WORK REQUIRED
Your copy should hold only the lines from the one with "ATOM 74 C CA" to the one with "ATOM 122 C C", both included, each exactly as it stands below, with no pictures.

### MATERIAL TO PROCESS

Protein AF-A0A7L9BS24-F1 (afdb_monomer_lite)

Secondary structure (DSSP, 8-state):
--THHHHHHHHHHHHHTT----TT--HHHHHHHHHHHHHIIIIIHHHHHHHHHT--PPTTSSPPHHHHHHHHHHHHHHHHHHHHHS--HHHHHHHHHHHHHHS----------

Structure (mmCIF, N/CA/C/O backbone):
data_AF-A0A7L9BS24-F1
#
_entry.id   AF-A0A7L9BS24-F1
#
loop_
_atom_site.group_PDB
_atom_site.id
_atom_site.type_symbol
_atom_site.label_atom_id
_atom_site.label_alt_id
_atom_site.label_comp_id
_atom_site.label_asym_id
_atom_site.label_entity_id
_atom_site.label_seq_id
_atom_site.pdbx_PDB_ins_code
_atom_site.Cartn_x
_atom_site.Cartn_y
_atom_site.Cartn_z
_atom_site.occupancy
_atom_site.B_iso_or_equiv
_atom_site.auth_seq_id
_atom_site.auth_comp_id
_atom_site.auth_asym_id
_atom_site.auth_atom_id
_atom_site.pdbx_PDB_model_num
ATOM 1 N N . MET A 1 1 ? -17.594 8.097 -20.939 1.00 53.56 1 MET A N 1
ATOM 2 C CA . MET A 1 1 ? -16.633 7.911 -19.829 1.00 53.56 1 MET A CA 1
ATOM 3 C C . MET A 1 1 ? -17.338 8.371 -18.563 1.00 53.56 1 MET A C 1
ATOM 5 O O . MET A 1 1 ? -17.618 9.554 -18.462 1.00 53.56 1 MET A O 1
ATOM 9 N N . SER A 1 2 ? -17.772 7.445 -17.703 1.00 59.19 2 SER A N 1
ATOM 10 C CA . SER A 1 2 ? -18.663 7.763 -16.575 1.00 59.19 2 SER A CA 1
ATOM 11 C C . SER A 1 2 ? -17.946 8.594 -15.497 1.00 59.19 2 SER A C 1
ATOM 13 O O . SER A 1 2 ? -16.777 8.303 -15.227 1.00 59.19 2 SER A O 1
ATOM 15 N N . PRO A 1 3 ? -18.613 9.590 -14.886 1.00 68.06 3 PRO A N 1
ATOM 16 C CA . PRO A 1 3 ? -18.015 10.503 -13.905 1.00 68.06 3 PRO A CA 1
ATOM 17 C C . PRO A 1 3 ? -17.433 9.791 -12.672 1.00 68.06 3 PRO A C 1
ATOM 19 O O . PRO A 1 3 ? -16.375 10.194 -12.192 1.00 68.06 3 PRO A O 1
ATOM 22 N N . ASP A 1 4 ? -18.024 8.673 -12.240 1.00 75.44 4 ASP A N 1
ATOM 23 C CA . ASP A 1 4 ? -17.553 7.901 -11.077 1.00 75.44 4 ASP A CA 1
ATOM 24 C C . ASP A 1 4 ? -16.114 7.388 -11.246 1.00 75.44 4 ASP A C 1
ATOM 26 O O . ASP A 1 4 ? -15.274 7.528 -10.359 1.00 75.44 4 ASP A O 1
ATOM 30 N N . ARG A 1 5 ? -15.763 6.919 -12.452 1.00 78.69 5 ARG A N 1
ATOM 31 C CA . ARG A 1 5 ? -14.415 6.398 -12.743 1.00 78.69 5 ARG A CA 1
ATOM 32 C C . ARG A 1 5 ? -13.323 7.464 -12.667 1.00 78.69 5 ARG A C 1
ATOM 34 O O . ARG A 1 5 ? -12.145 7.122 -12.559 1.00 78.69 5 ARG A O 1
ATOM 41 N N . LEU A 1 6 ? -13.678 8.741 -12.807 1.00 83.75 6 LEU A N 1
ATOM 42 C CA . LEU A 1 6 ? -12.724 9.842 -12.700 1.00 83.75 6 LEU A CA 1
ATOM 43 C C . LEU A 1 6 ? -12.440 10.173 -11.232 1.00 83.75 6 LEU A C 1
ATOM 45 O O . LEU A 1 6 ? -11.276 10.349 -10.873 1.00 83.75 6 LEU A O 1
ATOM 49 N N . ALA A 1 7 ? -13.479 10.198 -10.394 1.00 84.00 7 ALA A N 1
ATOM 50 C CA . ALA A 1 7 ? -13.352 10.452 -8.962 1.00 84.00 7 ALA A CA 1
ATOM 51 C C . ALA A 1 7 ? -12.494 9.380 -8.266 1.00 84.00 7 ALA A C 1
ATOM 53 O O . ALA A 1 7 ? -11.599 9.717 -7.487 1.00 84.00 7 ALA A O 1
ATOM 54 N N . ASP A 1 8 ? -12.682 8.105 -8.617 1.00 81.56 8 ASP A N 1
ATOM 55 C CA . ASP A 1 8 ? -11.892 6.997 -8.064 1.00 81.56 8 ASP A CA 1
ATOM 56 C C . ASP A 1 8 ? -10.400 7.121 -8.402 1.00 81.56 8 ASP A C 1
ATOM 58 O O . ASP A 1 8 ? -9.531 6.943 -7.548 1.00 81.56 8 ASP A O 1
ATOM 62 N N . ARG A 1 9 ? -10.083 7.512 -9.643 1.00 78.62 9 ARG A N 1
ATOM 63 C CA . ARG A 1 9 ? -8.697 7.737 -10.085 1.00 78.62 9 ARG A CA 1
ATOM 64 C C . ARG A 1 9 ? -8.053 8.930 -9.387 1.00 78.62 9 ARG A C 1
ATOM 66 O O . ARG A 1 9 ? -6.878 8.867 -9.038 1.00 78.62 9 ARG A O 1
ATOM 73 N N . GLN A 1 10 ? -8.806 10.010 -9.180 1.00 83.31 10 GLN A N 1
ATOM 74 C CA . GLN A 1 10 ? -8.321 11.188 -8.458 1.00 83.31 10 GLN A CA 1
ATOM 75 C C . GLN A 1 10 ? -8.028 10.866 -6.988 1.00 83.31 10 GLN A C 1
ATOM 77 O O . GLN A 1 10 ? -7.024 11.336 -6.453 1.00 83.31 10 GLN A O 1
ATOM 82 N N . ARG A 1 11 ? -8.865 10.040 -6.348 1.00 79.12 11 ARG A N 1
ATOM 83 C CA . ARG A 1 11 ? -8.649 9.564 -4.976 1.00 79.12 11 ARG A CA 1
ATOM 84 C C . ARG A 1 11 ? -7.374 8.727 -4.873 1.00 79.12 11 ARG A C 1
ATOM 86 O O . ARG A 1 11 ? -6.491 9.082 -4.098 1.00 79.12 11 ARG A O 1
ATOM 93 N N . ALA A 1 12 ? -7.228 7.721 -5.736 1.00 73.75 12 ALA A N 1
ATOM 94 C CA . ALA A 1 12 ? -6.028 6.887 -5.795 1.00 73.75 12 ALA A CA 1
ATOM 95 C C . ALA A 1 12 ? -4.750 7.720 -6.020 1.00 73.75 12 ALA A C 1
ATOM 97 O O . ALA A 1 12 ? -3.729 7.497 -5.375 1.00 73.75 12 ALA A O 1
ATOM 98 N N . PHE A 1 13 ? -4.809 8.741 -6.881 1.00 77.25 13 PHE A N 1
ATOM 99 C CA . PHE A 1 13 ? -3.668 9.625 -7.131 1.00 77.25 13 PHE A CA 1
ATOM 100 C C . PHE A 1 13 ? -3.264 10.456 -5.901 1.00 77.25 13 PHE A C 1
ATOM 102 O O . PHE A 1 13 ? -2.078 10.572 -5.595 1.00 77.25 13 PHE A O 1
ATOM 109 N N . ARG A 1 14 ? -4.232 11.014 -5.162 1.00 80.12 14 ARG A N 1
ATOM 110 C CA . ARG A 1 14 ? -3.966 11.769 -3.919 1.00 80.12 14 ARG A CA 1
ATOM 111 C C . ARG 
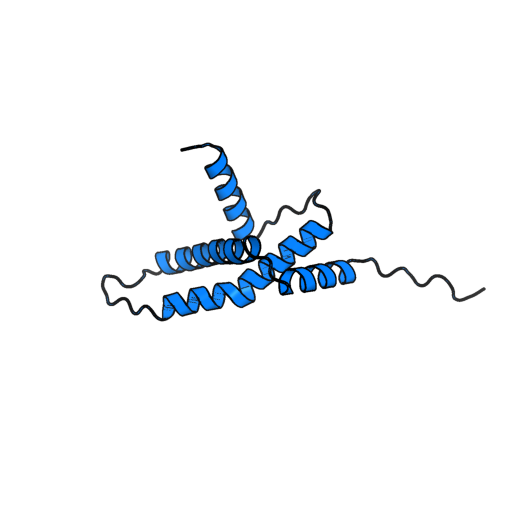A 1 14 ? -3.347 10.891 -2.837 1.00 80.12 14 ARG A C 1
ATOM 113 O O . ARG A 1 14 ? -2.455 11.332 -2.117 1.00 80.12 14 ARG A O 1
ATOM 120 N N . GLU A 1 15 ? -3.800 9.649 -2.768 1.00 72.62 15 GLU A N 1
ATOM 121 C CA . GLU A 1 15 ? -3.277 8.649 -1.850 1.00 72.62 15 GLU A CA 1
ATOM 122 C C . GLU A 1 15 ? -1.833 8.241 -2.187 1.00 72.62 15 GLU A C 1
ATOM 124 O O . GLU A 1 15 ? -1.022 8.085 -1.276 1.00 72.62 15 GLU A O 1
ATOM 129 N N . VAL A 1 16 ? -1.474 8.137 -3.474 1.00 68.31 16 VAL A N 1
ATOM 130 C CA . VAL A 1 16 ? -0.080 7.913 -3.915 1.00 68.31 16 VAL A CA 1
ATOM 131 C C . VAL A 1 16 ? 0.821 9.105 -3.576 1.00 68.31 16 VAL A C 1
ATOM 133 O O . VAL A 1 16 ? 1.977 8.915 -3.210 1.00 68.31 16 VAL A O 1
ATOM 136 N N . LEU A 1 17 ? 0.295 10.333 -3.625 1.00 71.88 17 LEU A N 1
ATOM 137 C CA . LEU A 1 17 ? 1.014 11.548 -3.216 1.00 71.88 17 LEU A CA 1
ATOM 138 C C . LEU A 1 17 ? 1.201 11.680 -1.690 1.00 71.88 17 LEU A C 1
ATOM 140 O O . LEU A 1 17 ? 1.737 12.686 -1.226 1.00 71.88 17 LEU A O 1
ATOM 144 N N . GLY A 1 18 ? 0.772 10.690 -0.901 1.00 62.59 18 GLY A N 1
ATOM 145 C CA . GLY A 1 18 ? 1.018 10.628 0.541 1.00 62.59 18 GLY A CA 1
ATOM 146 C C . GLY A 1 18 ? 0.082 11.491 1.386 1.00 62.59 18 GLY A C 1
ATOM 147 O O . GLY A 1 18 ? 0.264 11.573 2.599 1.00 62.59 18 GLY A O 1
ATOM 148 N N . ARG A 1 19 ? -0.945 12.111 0.789 1.00 66.75 19 ARG A N 1
ATOM 149 C CA . ARG A 1 19 ? -1.971 12.837 1.546 1.00 66.75 19 ARG A CA 1
ATOM 150 C C . ARG A 1 19 ? -3.175 11.933 1.776 1.00 66.75 19 ARG A C 1
ATOM 152 O O . ARG A 1 19 ? -4.170 12.020 1.060 1.00 66.75 19 ARG A O 1
ATOM 159 N N . ALA A 1 20 ? -3.059 11.057 2.770 1.00 64.81 20 ALA A N 1
ATOM 160 C CA . ALA A 1 20 ? -4.208 10.323 3.281 1.00 64.81 20 ALA A CA 1
ATOM 161 C C . ALA A 1 20 ? -5.134 11.310 4.006 1.00 64.81 20 ALA A C 1
ATOM 163 O O . ALA A 1 20 ? -4.721 11.977 4.954 1.00 64.81 20 ALA A O 1
ATOM 164 N N . ASP A 1 21 ? -6.371 11.434 3.531 1.00 70.88 21 ASP A N 1
ATOM 165 C CA . ASP A 1 21 ? -7.399 12.193 4.236 1.00 70.88 21 ASP A CA 1
ATOM 166 C C . ASP A 1 21 ? -7.909 11.339 5.402 1.00 70.88 21 ASP A C 1
ATOM 168 O O . ASP A 1 21 ? -8.674 10.388 5.216 1.00 70.88 21 ASP A O 1
ATOM 172 N N . THR A 1 22 ? -7.373 11.606 6.591 1.00 74.88 22 THR A N 1
ATOM 173 C CA . THR A 1 22 ? -7.737 10.926 7.840 1.00 74.88 22 THR A CA 1
ATOM 174 C C . THR A 1 22 ? -8.801 11.695 8.621 1.00 74.88 22 THR A C 1
ATOM 176 O O . THR A 1 22 ? -9.340 11.172 9.596 1.00 74.88 22 THR A O 1
ATOM 179 N N . ALA A 1 23 ? -9.133 12.920 8.200 1.00 78.62 23 ALA A N 1
ATOM 180 C CA . ALA A 1 23 ? -10.077 13.774 8.902 1.00 78.62 23 ALA A CA 1
ATOM 181 C C . ALA A 1 23 ? -11.483 13.152 8.888 1.00 78.62 23 ALA A C 1
ATOM 183 O O . ALA A 1 23 ? -12.058 12.887 7.835 1.00 78.62 23 ALA A O 1
ATOM 184 N N . GLY A 1 24 ? -12.037 12.905 10.078 1.00 81.12 24 GLY A N 1
ATOM 185 C CA . GLY A 1 24 ? -13.381 12.344 10.246 1.00 81.12 24 GLY A CA 1
ATOM 186 C C . GLY A 1 24 ? -13.504 10.835 10.004 1.00 81.12 24 GLY A C 1
ATOM 187 O O . GLY A 1 24 ? -14.612 10.310 10.104 1.00 81.12 24 GLY A O 1
ATOM 188 N N . LYS A 1 25 ? -12.409 10.119 9.715 1.00 87.25 25 LYS A N 1
ATOM 189 C CA . LYS A 1 25 ? -12.419 8.650 9.653 1.00 87.25 25 LYS A CA 1
ATOM 190 C C . LYS A 1 25 ? -12.306 8.047 11.060 1.00 87.25 25 LYS A C 1
ATOM 192 O O . LYS A 1 25 ? -11.563 8.586 11.881 1.00 87.25 25 LYS A O 1
ATOM 197 N N . PRO A 1 26 ? -12.989 6.923 11.344 1.00 91.25 26 PRO A N 1
ATOM 198 C CA . PRO A 1 26 ? -12.816 6.230 12.614 1.00 91.25 26 PRO A CA 1
ATOM 199 C C . PRO A 1 26 ? -11.381 5.669 12.723 1.00 91.25 26 PRO A C 1
ATOM 201 O O . PRO A 1 26 ? -10.811 5.277 11.692 1.00 91.25 26 PRO A O 1
ATOM 204 N N . PRO A 1 27 ? -10.783 5.622 13.932 1.00 89.44 27 PRO A N 1
ATOM 205 C CA . PRO A 1 27 ? -9.398 5.182 14.138 1.00 89.44 27 PRO A CA 1
ATOM 206 C C . PRO A 1 27 ? -9.089 3.817 13.517 1.00 89.44 27 PRO A C 1
ATOM 208 O O . PRO A 1 27 ? -8.014 3.613 12.959 1.00 89.44 27 PRO A O 1
ATOM 211 N N . GLU A 1 28 ? -10.056 2.901 13.534 1.00 91.81 28 GLU A N 1
ATOM 212 C CA . GLU A 1 28 ? -9.942 1.555 12.974 1.00 91.81 28 GLU A CA 1
ATOM 213 C C . GLU A 1 28 ? -9.730 1.577 11.461 1.00 91.81 28 GLU A C 1
ATOM 215 O O . GLU A 1 28 ? -8.928 0.809 10.930 1.00 91.81 28 GLU A O 1
ATOM 220 N N . THR A 1 29 ? -10.407 2.492 10.762 1.00 91.25 29 THR A N 1
ATOM 221 C CA . THR A 1 29 ? -10.215 2.671 
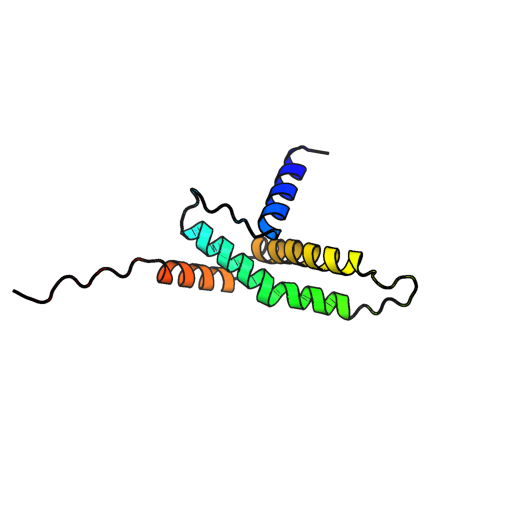9.317 1.00 91.25 29 THR A CA 1
ATOM 222 C C . THR A 1 29 ? -8.853 3.286 9.028 1.00 91.25 29 THR A C 1
ATOM 224 O O . THR A 1 29 ? -8.175 2.848 8.107 1.00 91.25 29 THR A O 1
ATOM 227 N N . VAL A 1 30 ? -8.403 4.249 9.838 1.00 91.00 30 VAL A N 1
ATOM 228 C CA . VAL A 1 30 ? -7.078 4.867 9.667 1.00 91.00 
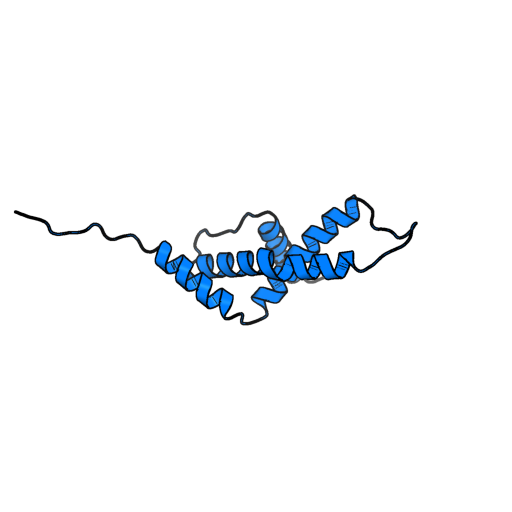30 VAL A CA 1
ATOM 229 C C . VAL A 1 30 ? -5.958 3.847 9.885 1.00 91.00 30 VAL A C 1
ATOM 231 O O . VAL A 1 30 ? -5.026 3.776 9.083 1.00 91.00 30 VAL A O 1
ATOM 234 N N . ALA A 1 31 ? -6.058 3.025 10.931 1.00 92.44 31 ALA A N 1
ATOM 235 C CA . ALA A 1 31 ? -5.088 1.974 11.218 1.00 92.44 31 ALA A CA 1
ATOM 236 C C . ALA A 1 31 ? -5.062 0.900 10.123 1.00 92.44 31 ALA A C 1
ATOM 238 O O . ALA A 1 31 ? -3.984 0.455 9.722 1.00 92.44 31 ALA A O 1
ATOM 239 N N . ARG A 1 32 ? -6.232 0.521 9.591 1.00 93.62 32 ARG A N 1
ATOM 240 C CA . ARG A 1 32 ? -6.320 -0.398 8.453 1.00 93.62 32 ARG A CA 1
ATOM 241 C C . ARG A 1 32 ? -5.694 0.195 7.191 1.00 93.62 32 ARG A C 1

######

RESPONSE BELOW
ATOM 74 C CA . GLN A 1 10 ? -8.321 11.188 -8.458 1.00 83.31 10 GLN A CA 1
ATOM 75 C C . GLN A 1 10 ? -8.028 10.866 -6.988 1.00 83.31 10 GLN A C 1
ATOM 77 O O . GLN A 1 10 ? -7.024 11.336 -6.453 1.00 83.31 10 GLN A O 1
ATOM 82 N N . ARG A 1 11 ? -8.865 10.040 -6.348 1.00 79.12 11 ARG A N 1
ATOM 83 C CA . ARG A 1 11 ? -8.649 9.564 -4.976 1.00 79.12 11 ARG A CA 1
ATOM 84 C C . ARG A 1 11 ? -7.374 8.727 -4.873 1.00 79.12 11 ARG A C 1
ATOM 86 O O . ARG A 1 11 ? -6.491 9.082 -4.098 1.00 79.12 11 ARG A O 1
ATOM 93 N N . ALA A 1 12 ? -7.228 7.721 -5.736 1.00 73.75 12 ALA A N 1
ATOM 94 C CA . ALA A 1 12 ? -6.028 6.887 -5.795 1.00 73.75 12 ALA A CA 1
ATOM 95 C C . ALA A 1 12 ? -4.750 7.720 -6.020 1.00 73.75 12 ALA A C 1
ATOM 97 O O . ALA A 1 12 ? -3.729 7.497 -5.375 1.00 73.75 12 ALA A O 1
ATOM 98 N N . PHE A 1 13 ? -4.809 8.741 -6.881 1.00 77.25 13 PHE A N 1
ATOM 99 C CA . PHE A 1 13 ? -3.668 9.625 -7.131 1.00 77.25 13 PHE A CA 1
ATOM 100 C C . PHE A 1 13 ? -3.264 10.456 -5.901 1.00 77.25 13 PHE A C 1
ATOM 102 O O . PHE A 1 13 ? -2.078 10.572 -5.595 1.00 77.25 13 PHE A O 1
ATOM 109 N N . ARG A 1 14 ? -4.232 11.014 -5.162 1.00 80.12 14 ARG A N 1
ATOM 110 C CA . ARG A 1 14 ? -3.966 11.769 -3.919 1.00 80.12 14 ARG A CA 1
ATOM 111 C C . ARG 
A 1 14 ? -3.347 10.891 -2.837 1.00 80.12 14 ARG A C 1
ATOM 113 O O . ARG A 1 14 ? -2.455 11.332 -2.117 1.00 80.12 14 ARG A O 1
ATOM 120 N N . GLU A 1 15 ? -3.800 9.649 -2.768 1.00 72.62 15 GLU A N 1
ATOM 121 C CA . GLU A 1 15 ? -3.277 8.649 -1.850 1.00 72.62 15 GLU A CA 1
ATOM 122 C C . GLU A 1 15 ? -1.833 8.241 -2.187 1.00 72.62 15 GLU A C 1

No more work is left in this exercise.